AltaVista used but no link in paper [ exists on the wesb].

Magazines and Journals

Of the two journals the JAHC article is available. Converge Online is also available but the 1999 articles do not appear when using its internal search engine. A Google search of the articles gives their authors and titles but no digital copies of the articles.

.Com or .Org or .net sites

Perhaps not surprisingly, only seven of the 21 commercial sites are no longer available to our readers. The museums and businesses referenced in 1999 continue to provide links to materials at the same site, under the same URL.

Individual sites

These two sites have URLs that are hard to decipher. Nonetheless, they both are still live and point to the materials that were referenced in 1999. This again underlines the point that large institution tend to reuse and update their sites while individuals seem more likely to maintain original content.
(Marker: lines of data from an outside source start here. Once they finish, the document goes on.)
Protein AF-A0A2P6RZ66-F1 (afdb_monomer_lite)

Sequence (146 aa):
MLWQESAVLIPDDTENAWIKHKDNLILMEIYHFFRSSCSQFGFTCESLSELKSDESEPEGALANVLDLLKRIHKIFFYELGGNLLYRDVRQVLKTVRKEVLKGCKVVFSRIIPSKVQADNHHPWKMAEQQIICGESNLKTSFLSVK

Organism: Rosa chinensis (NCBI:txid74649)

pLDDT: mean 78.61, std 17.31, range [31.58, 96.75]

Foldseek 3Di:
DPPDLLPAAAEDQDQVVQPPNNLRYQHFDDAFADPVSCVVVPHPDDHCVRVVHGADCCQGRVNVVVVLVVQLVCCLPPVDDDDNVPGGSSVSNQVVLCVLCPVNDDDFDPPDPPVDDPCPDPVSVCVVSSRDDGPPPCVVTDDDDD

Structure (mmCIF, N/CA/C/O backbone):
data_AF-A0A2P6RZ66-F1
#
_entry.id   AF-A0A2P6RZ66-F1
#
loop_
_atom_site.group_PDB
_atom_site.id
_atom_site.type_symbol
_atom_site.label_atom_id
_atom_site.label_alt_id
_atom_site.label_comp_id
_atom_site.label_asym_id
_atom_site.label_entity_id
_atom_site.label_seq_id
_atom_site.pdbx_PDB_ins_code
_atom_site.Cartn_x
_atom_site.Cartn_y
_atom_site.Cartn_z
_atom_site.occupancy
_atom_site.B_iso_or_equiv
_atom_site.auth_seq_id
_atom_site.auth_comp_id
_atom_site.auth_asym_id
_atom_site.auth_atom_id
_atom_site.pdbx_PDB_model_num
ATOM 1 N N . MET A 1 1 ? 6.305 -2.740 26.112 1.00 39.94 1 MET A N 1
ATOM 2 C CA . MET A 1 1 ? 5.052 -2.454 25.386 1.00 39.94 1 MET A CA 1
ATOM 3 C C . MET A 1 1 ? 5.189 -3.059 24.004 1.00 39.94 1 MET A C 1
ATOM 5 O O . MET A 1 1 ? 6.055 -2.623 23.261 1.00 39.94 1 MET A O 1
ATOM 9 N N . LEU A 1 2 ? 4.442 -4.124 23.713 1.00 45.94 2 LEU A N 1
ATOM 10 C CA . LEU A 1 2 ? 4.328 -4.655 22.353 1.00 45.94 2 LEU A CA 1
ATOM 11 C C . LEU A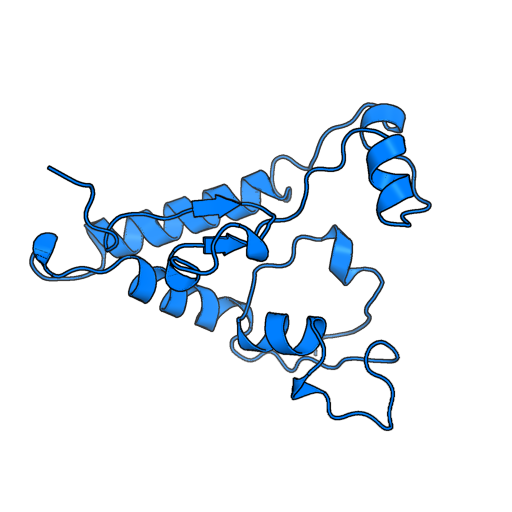 1 2 ? 3.525 -3.639 21.535 1.00 45.94 2 LEU A C 1
ATOM 13 O O . LEU A 1 2 ? 2.522 -3.126 22.029 1.00 45.94 2 LEU A O 1
ATOM 17 N N . TRP A 1 3 ? 3.996 -3.307 20.337 1.00 59.12 3 TRP A N 1
ATOM 18 C CA . TRP A 1 3 ? 3.285 -2.427 19.414 1.00 59.12 3 TRP A CA 1
ATOM 19 C C . TRP A 1 3 ? 1.868 -2.957 19.195 1.00 59.12 3 TRP A C 1
ATOM 21 O O . TRP A 1 3 ? 1.687 -4.118 18.831 1.00 59.12 3 TRP A O 1
ATOM 31 N N . GLN A 1 4 ? 0.860 -2.129 19.463 1.00 82.69 4 GLN A N 1
ATOM 32 C CA . GLN A 1 4 ? -0.524 -2.520 19.236 1.00 82.69 4 GLN A CA 1
ATOM 33 C C . GLN A 1 4 ? -0.743 -2.601 17.724 1.00 82.69 4 GLN A C 1
ATOM 35 O O . GLN A 1 4 ? -0.522 -1.618 17.018 1.00 82.69 4 GLN A O 1
ATOM 40 N N . GLU A 1 5 ? -1.174 -3.759 17.217 1.00 90.56 5 GLU A N 1
ATOM 41 C CA . GLU A 1 5 ? -1.377 -3.987 15.774 1.00 90.56 5 GLU A CA 1
ATOM 42 C C . GLU A 1 5 ? -2.280 -2.933 15.117 1.00 90.56 5 GLU A C 1
ATOM 44 O O . GLU A 1 5 ? -2.178 -2.682 13.921 1.00 90.56 5 GLU A O 1
ATOM 49 N N . SER A 1 6 ? -3.144 -2.285 15.901 1.00 93.75 6 SER A N 1
ATOM 50 C CA . SER A 1 6 ? -4.021 -1.202 15.461 1.00 93.75 6 SER A CA 1
ATOM 51 C C . SER A 1 6 ? -3.281 0.075 15.039 1.00 93.75 6 SER A C 1
ATOM 53 O O . SER A 1 6 ? -3.918 0.996 14.538 1.00 93.75 6 SER A O 1
ATOM 55 N N . ALA A 1 7 ? -1.960 0.153 15.212 1.00 93.00 7 ALA A N 1
ATOM 56 C CA . ALA A 1 7 ? -1.128 1.288 14.808 1.00 93.00 7 ALA A CA 1
ATOM 57 C C . ALA A 1 7 ? 0.029 0.893 13.869 1.00 93.00 7 ALA A C 1
ATOM 59 O O . ALA A 1 7 ? 0.929 1.698 13.640 1.00 93.00 7 ALA A O 1
ATOM 60 N N . VAL A 1 8 ? 0.028 -0.334 13.332 1.00 94.94 8 VAL A N 1
ATOM 61 C CA . VAL A 1 8 ? 1.120 -0.867 12.499 1.00 94.94 8 VAL A CA 1
ATOM 62 C C . VAL A 1 8 ? 0.645 -1.102 11.067 1.00 94.94 8 VAL A C 1
ATOM 64 O O . VAL A 1 8 ? -0.437 -1.638 10.842 1.00 94.94 8 VAL A O 1
ATOM 67 N N . LEU A 1 9 ? 1.474 -0.738 10.092 1.00 95.75 9 LEU A N 1
ATOM 68 C CA . LEU A 1 9 ? 1.301 -1.067 8.677 1.00 95.75 9 LEU A CA 1
ATOM 69 C C . LEU A 1 9 ? 2.581 -1.711 8.151 1.00 95.75 9 LEU A C 1
ATOM 71 O O . LEU A 1 9 ? 3.668 -1.406 8.637 1.00 95.75 9 LEU A O 1
ATOM 75 N N . ILE A 1 10 ? 2.434 -2.592 7.167 1.00 95.44 10 ILE A N 1
ATOM 76 C CA . ILE A 1 10 ? 3.520 -3.408 6.624 1.00 95.44 10 ILE A CA 1
ATOM 77 C C . ILE A 1 10 ? 3.537 -3.211 5.104 1.00 95.44 10 ILE A C 1
ATOM 79 O O . ILE A 1 10 ? 2.683 -3.782 4.433 1.00 95.44 10 ILE A O 1
ATOM 83 N N . PRO A 1 11 ? 4.421 -2.372 4.545 1.00 93.50 11 PRO A N 1
ATOM 84 C CA . PRO A 1 11 ? 4.653 -2.322 3.105 1.00 93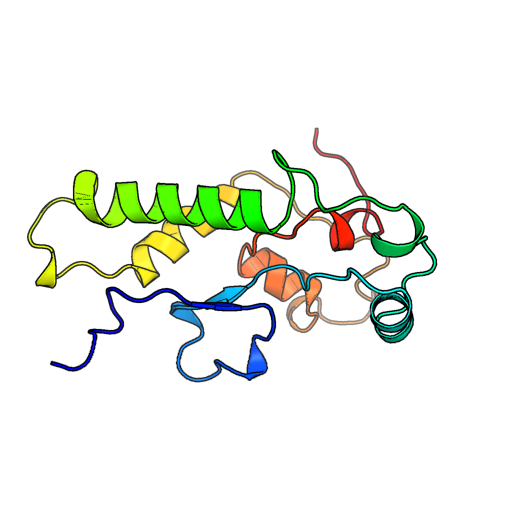.50 11 PRO A CA 1
ATOM 85 C C . PRO A 1 11 ? 5.569 -3.484 2.699 1.00 93.50 11 PRO A C 1
ATOM 87 O O . PRO A 1 11 ? 6.711 -3.545 3.147 1.00 93.50 11 PRO A O 1
ATOM 90 N N . ASP A 1 12 ? 5.052 -4.425 1.912 1.00 93.06 12 ASP A N 1
ATOM 91 C CA . ASP A 1 12 ? 5.779 -5.633 1.498 1.00 93.06 12 ASP A CA 1
ATOM 92 C C . ASP A 1 12 ? 5.145 -6.201 0.219 1.00 93.06 12 ASP A C 1
ATOM 94 O O . ASP A 1 12 ? 3.942 -6.050 -0.005 1.00 93.06 12 ASP A O 1
ATOM 98 N N . ASP A 1 13 ? 5.940 -6.827 -0.638 1.00 87.44 13 ASP A N 1
ATOM 99 C CA . ASP A 1 13 ? 5.508 -7.409 -1.909 1.00 87.44 13 ASP A CA 1
ATOM 100 C C . ASP A 1 13 ? 5.050 -8.879 -1.797 1.00 87.44 13 ASP A C 1
ATOM 102 O O . ASP A 1 13 ? 4.444 -9.425 -2.721 1.00 87.44 13 ASP A O 1
ATOM 106 N N . THR A 1 14 ? 5.276 -9.530 -0.651 1.00 88.50 14 THR A N 1
ATOM 107 C CA . THR A 1 14 ? 5.011 -10.960 -0.453 1.00 88.50 14 THR A CA 1
ATOM 108 C C . THR A 1 14 ? 3.843 -11.207 0.510 1.00 88.50 14 THR A C 1
ATOM 110 O O . THR A 1 14 ? 4.008 -11.399 1.715 1.00 88.50 14 THR A O 1
ATOM 113 N N . GLU A 1 15 ? 2.621 -11.325 -0.025 1.00 86.69 15 GLU A N 1
ATOM 114 C CA . GLU A 1 15 ? 1.405 -11.556 0.784 1.00 86.69 15 GLU A CA 1
ATOM 115 C C . GLU A 1 15 ? 1.496 -12.803 1.688 1.00 86.69 15 GLU A C 1
ATOM 117 O O . GLU A 1 15 ? 1.065 -12.796 2.846 1.00 86.69 15 GLU A O 1
ATOM 122 N N . ASN A 1 16 ? 2.082 -13.887 1.174 1.00 88.75 16 ASN A N 1
ATOM 123 C CA . ASN A 1 16 ? 2.160 -15.169 1.878 1.00 88.75 16 ASN A CA 1
ATOM 124 C C . ASN A 1 16 ? 3.086 -15.145 3.104 1.00 88.75 16 ASN A C 1
ATOM 126 O O . ASN A 1 16 ? 2.966 -16.021 3.960 1.00 88.75 16 ASN A O 1
ATOM 130 N N . ALA A 1 17 ? 3.966 -14.147 3.233 1.00 92.19 17 ALA A N 1
ATOM 131 C CA . ALA A 1 17 ? 4.757 -13.953 4.447 1.00 92.19 17 ALA A CA 1
ATOM 132 C C . ALA A 1 17 ? 3.888 -13.456 5.622 1.00 92.19 17 ALA A C 1
ATOM 134 O O . ALA A 1 17 ? 4.206 -13.701 6.786 1.00 92.19 17 ALA A O 1
ATOM 135 N N . TRP A 1 18 ? 2.739 -12.835 5.328 1.00 92.81 18 TRP A N 1
ATOM 136 C CA . TRP A 1 18 ? 1.931 -12.075 6.286 1.00 92.81 18 TRP A CA 1
ATOM 137 C C . TRP A 1 18 ? 0.532 -12.661 6.520 1.00 92.81 18 TRP A C 1
ATOM 139 O O . TRP A 1 18 ? -0.415 -11.936 6.817 1.00 92.81 18 TRP A O 1
ATOM 149 N N . ILE A 1 19 ? 0.382 -13.991 6.462 1.00 90.50 19 ILE A N 1
ATOM 150 C CA . ILE A 1 19 ? -0.921 -14.685 6.585 1.00 90.50 19 ILE A CA 1
ATOM 151 C C . ILE A 1 19 ? -1.687 -14.304 7.866 1.00 90.50 19 ILE A C 1
ATOM 153 O O . ILE A 1 19 ? -2.912 -14.207 7.841 1.00 90.50 19 ILE A O 1
ATOM 157 N N . LYS A 1 20 ? -0.980 -14.064 8.977 1.00 91.50 20 LYS A N 1
ATOM 158 C CA . LYS A 1 20 ? -1.589 -13.683 10.266 1.00 91.50 20 LYS A CA 1
ATOM 159 C C . LYS A 1 20 ? -1.904 -12.187 10.390 1.00 91.50 20 LYS A C 1
ATOM 161 O O . LYS A 1 20 ? -2.697 -11.822 11.249 1.00 91.50 20 LYS A O 1
ATOM 166 N N . HIS A 1 21 ? -1.322 -11.344 9.536 1.00 92.50 21 HIS A N 1
ATOM 167 C CA . HIS A 1 21 ? -1.409 -9.880 9.616 1.00 92.50 21 HIS A CA 1
ATOM 168 C C . HIS A 1 21 ? -1.830 -9.251 8.277 1.00 92.50 21 HIS A C 1
ATOM 170 O O . HIS A 1 21 ? -1.469 -8.116 7.975 1.00 92.50 21 HIS A O 1
ATOM 176 N N . LYS A 1 22 ? -2.617 -9.976 7.467 1.00 90.62 22 LYS A N 1
ATOM 177 C CA . LYS A 1 22 ? -3.047 -9.529 6.127 1.00 90.62 22 LYS A CA 1
ATOM 178 C C . LYS A 1 22 ? -3.745 -8.169 6.130 1.00 90.62 22 LYS A C 1
ATOM 180 O O . LYS A 1 22 ? -3.594 -7.397 5.192 1.00 90.62 22 LYS A O 1
ATOM 185 N N . ASP A 1 23 ? -4.476 -7.850 7.195 1.00 92.12 23 ASP A N 1
ATOM 186 C CA . ASP A 1 23 ? -5.168 -6.564 7.328 1.00 92.12 23 ASP A CA 1
ATOM 187 C C . ASP A 1 23 ? -4.214 -5.370 7.536 1.00 92.12 23 ASP A C 1
ATOM 189 O O . ASP A 1 23 ? -4.612 -4.229 7.303 1.00 92.12 23 ASP A O 1
ATOM 193 N N . ASN A 1 24 ? -2.972 -5.615 7.963 1.00 94.50 24 ASN A N 1
ATOM 194 C CA . ASN A 1 24 ? -1.927 -4.602 8.140 1.00 94.50 24 ASN A CA 1
ATOM 195 C C . ASN A 1 24 ? -1.044 -4.442 6.891 1.00 94.50 24 ASN A C 1
ATOM 197 O O . ASN A 1 24 ? -0.280 -3.479 6.807 1.00 94.50 24 ASN A O 1
ATOM 201 N N . LEU A 1 25 ? -1.132 -5.376 5.940 1.00 93.00 25 LEU A N 1
ATOM 202 C CA . LEU A 1 25 ? -0.294 -5.419 4.748 1.00 93.00 25 LEU A CA 1
ATOM 203 C C . LEU A 1 25 ? -0.753 -4.381 3.718 1.00 93.00 25 LEU A C 1
ATOM 205 O O . LEU A 1 25 ? -1.900 -4.399 3.263 1.00 93.00 25 LEU A O 1
ATOM 209 N N . ILE A 1 26 ? 0.166 -3.517 3.300 1.00 91.69 26 ILE A N 1
ATOM 210 C CA . ILE A 1 26 ? 0.109 -2.742 2.063 1.00 91.69 26 ILE A CA 1
ATOM 211 C C . ILE A 1 26 ? 0.914 -3.532 1.036 1.00 91.69 26 ILE A C 1
ATOM 213 O O . ILE A 1 26 ? 2.138 -3.444 1.011 1.00 91.69 26 ILE A O 1
ATOM 217 N N . LEU A 1 27 ? 0.215 -4.324 0.220 1.00 88.38 27 LEU A N 1
ATOM 218 C CA . LEU A 1 27 ? 0.857 -5.045 -0.871 1.00 88.38 27 LEU A CA 1
ATOM 219 C C . LEU A 1 27 ? 1.373 -4.024 -1.890 1.00 88.38 27 LEU A C 1
ATOM 221 O O . LEU A 1 27 ? 0.581 -3.226 -2.397 1.00 88.38 27 LEU A O 1
ATOM 225 N N . MET A 1 28 ? 2.678 -4.038 -2.139 1.00 85.38 28 MET A N 1
ATOM 226 C CA . MET A 1 28 ? 3.348 -3.147 -3.087 1.00 85.38 28 MET A CA 1
ATOM 227 C C . MET A 1 28 ? 3.964 -3.931 -4.246 1.00 85.38 28 MET A C 1
ATOM 229 O O . MET A 1 28 ? 4.083 -5.153 -4.186 1.00 85.38 28 MET A O 1
ATOM 233 N N . GLU A 1 29 ? 4.333 -3.231 -5.319 1.00 82.44 29 GLU A N 1
ATOM 234 C CA . GLU A 1 29 ? 5.010 -3.875 -6.444 1.00 82.44 29 GLU A CA 1
ATOM 235 C C . GLU A 1 29 ? 6.425 -4.313 -6.067 1.00 82.44 29 GLU A C 1
ATOM 237 O O . GLU A 1 29 ? 7.149 -3.600 -5.370 1.00 82.44 29 GLU A O 1
ATOM 242 N N . ILE A 1 30 ? 6.822 -5.480 -6.576 1.00 83.69 30 ILE A N 1
ATOM 243 C CA . ILE A 1 30 ? 8.194 -5.970 -6.475 1.00 83.69 30 ILE A CA 1
ATOM 244 C C . ILE A 1 30 ? 9.105 -5.019 -7.257 1.00 83.69 30 ILE A C 1
ATOM 246 O O . ILE A 1 30 ? 8.863 -4.720 -8.427 1.00 83.69 30 ILE A O 1
ATOM 250 N N . TYR A 1 31 ? 10.192 -4.577 -6.629 1.00 86.31 31 TYR A N 1
ATOM 251 C CA . TYR A 1 31 ? 11.182 -3.730 -7.283 1.00 86.31 31 TYR A CA 1
ATOM 252 C C . TYR A 1 31 ? 12.135 -4.562 -8.157 1.00 86.31 31 TYR A C 1
ATOM 254 O O . TYR A 1 31 ? 12.999 -5.296 -7.667 1.00 86.31 31 TYR A O 1
ATOM 262 N N . HIS A 1 32 ? 11.991 -4.441 -9.478 1.00 84.56 32 HIS A N 1
ATOM 263 C CA . HIS A 1 32 ? 12.787 -5.182 -10.458 1.00 84.56 32 HIS A CA 1
ATOM 264 C C . HIS A 1 32 ? 13.908 -4.327 -11.065 1.00 84.56 32 HIS A C 1
ATOM 266 O O . HIS A 1 32 ? 13.795 -3.812 -12.177 1.00 84.56 32 HIS A O 1
ATOM 272 N N . PHE A 1 33 ? 15.039 -4.218 -10.366 1.00 88.88 33 PHE A N 1
ATOM 273 C CA . PHE A 1 33 ? 16.195 -3.490 -10.903 1.00 88.88 33 PHE A CA 1
ATOM 274 C C . PHE A 1 33 ? 16.982 -4.293 -11.953 1.00 88.88 33 PHE A C 1
ATOM 276 O O . PHE A 1 33 ? 17.276 -3.813 -13.051 1.00 88.88 33 PHE A O 1
ATOM 283 N N . PHE A 1 34 ? 17.321 -5.543 -11.620 1.00 90.25 34 PHE A N 1
ATOM 284 C CA . PHE A 1 34 ? 18.196 -6.395 -12.429 1.00 90.25 34 PHE A CA 1
ATOM 285 C C . PHE A 1 34 ? 17.431 -7.227 -13.464 1.00 90.25 34 PHE A C 1
ATOM 287 O O . PHE A 1 34 ? 16.388 -7.808 -13.160 1.00 90.25 34 PHE A O 1
ATOM 294 N N . ARG A 1 35 ? 18.032 -7.420 -14.646 1.00 85.00 35 ARG A N 1
ATOM 295 C CA . ARG A 1 35 ? 17.498 -8.278 -15.723 1.00 85.00 35 ARG A CA 1
ATOM 296 C C . ARG A 1 35 ? 17.177 -9.705 -15.277 1.00 85.00 35 ARG A C 1
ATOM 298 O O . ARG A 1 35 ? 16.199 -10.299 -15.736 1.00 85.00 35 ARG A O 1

Thoughts and Lessons for the Journal

There are enormous policy and editorial issues that surface as a result of these findings. First, it is apparent that some URLs in the journal lose their status as live links over time-perhaps because of migrating the journal to new servers. If the editorial board were willing to spend time and effort, it might be possible to re-edit and correct these omissions on a regular basis.

Nonetheless, there are many other links that no longer point at the materials intended by the authors. What does the journal do with these? We could require that only links to online, peer-reviewed articles be included on our site, assuming that these articles will have long lives and be available to our readers. This is one end of the editorial policy spectrum. The other end of the spectrum would acknowledge that the World Wide Web is an extremely fluid environment, with information changing on a regular basis. We might want a disclaimer at the beginning of each issue that states that links will come and go. We might do a "link survey" on a regular basis (and on a grander scale that this one-article example) that would see how we are doing.

At present it is business as usual. Authors will use the best sources they can find-print or digital-and we will have to beg the forgiveness of our readers if these materials drift out of our range.


1. "Benchmark," American Heritage Dictionary, 4th ed., 2000.

2. Deborah Lines Andersen. "Heuristics for Educational Use and Evaluation of Electronic Information: A Case of Searching for Shaker History on the World Wide Web." Journal of the Association for History and Computing 2(2); August 1999.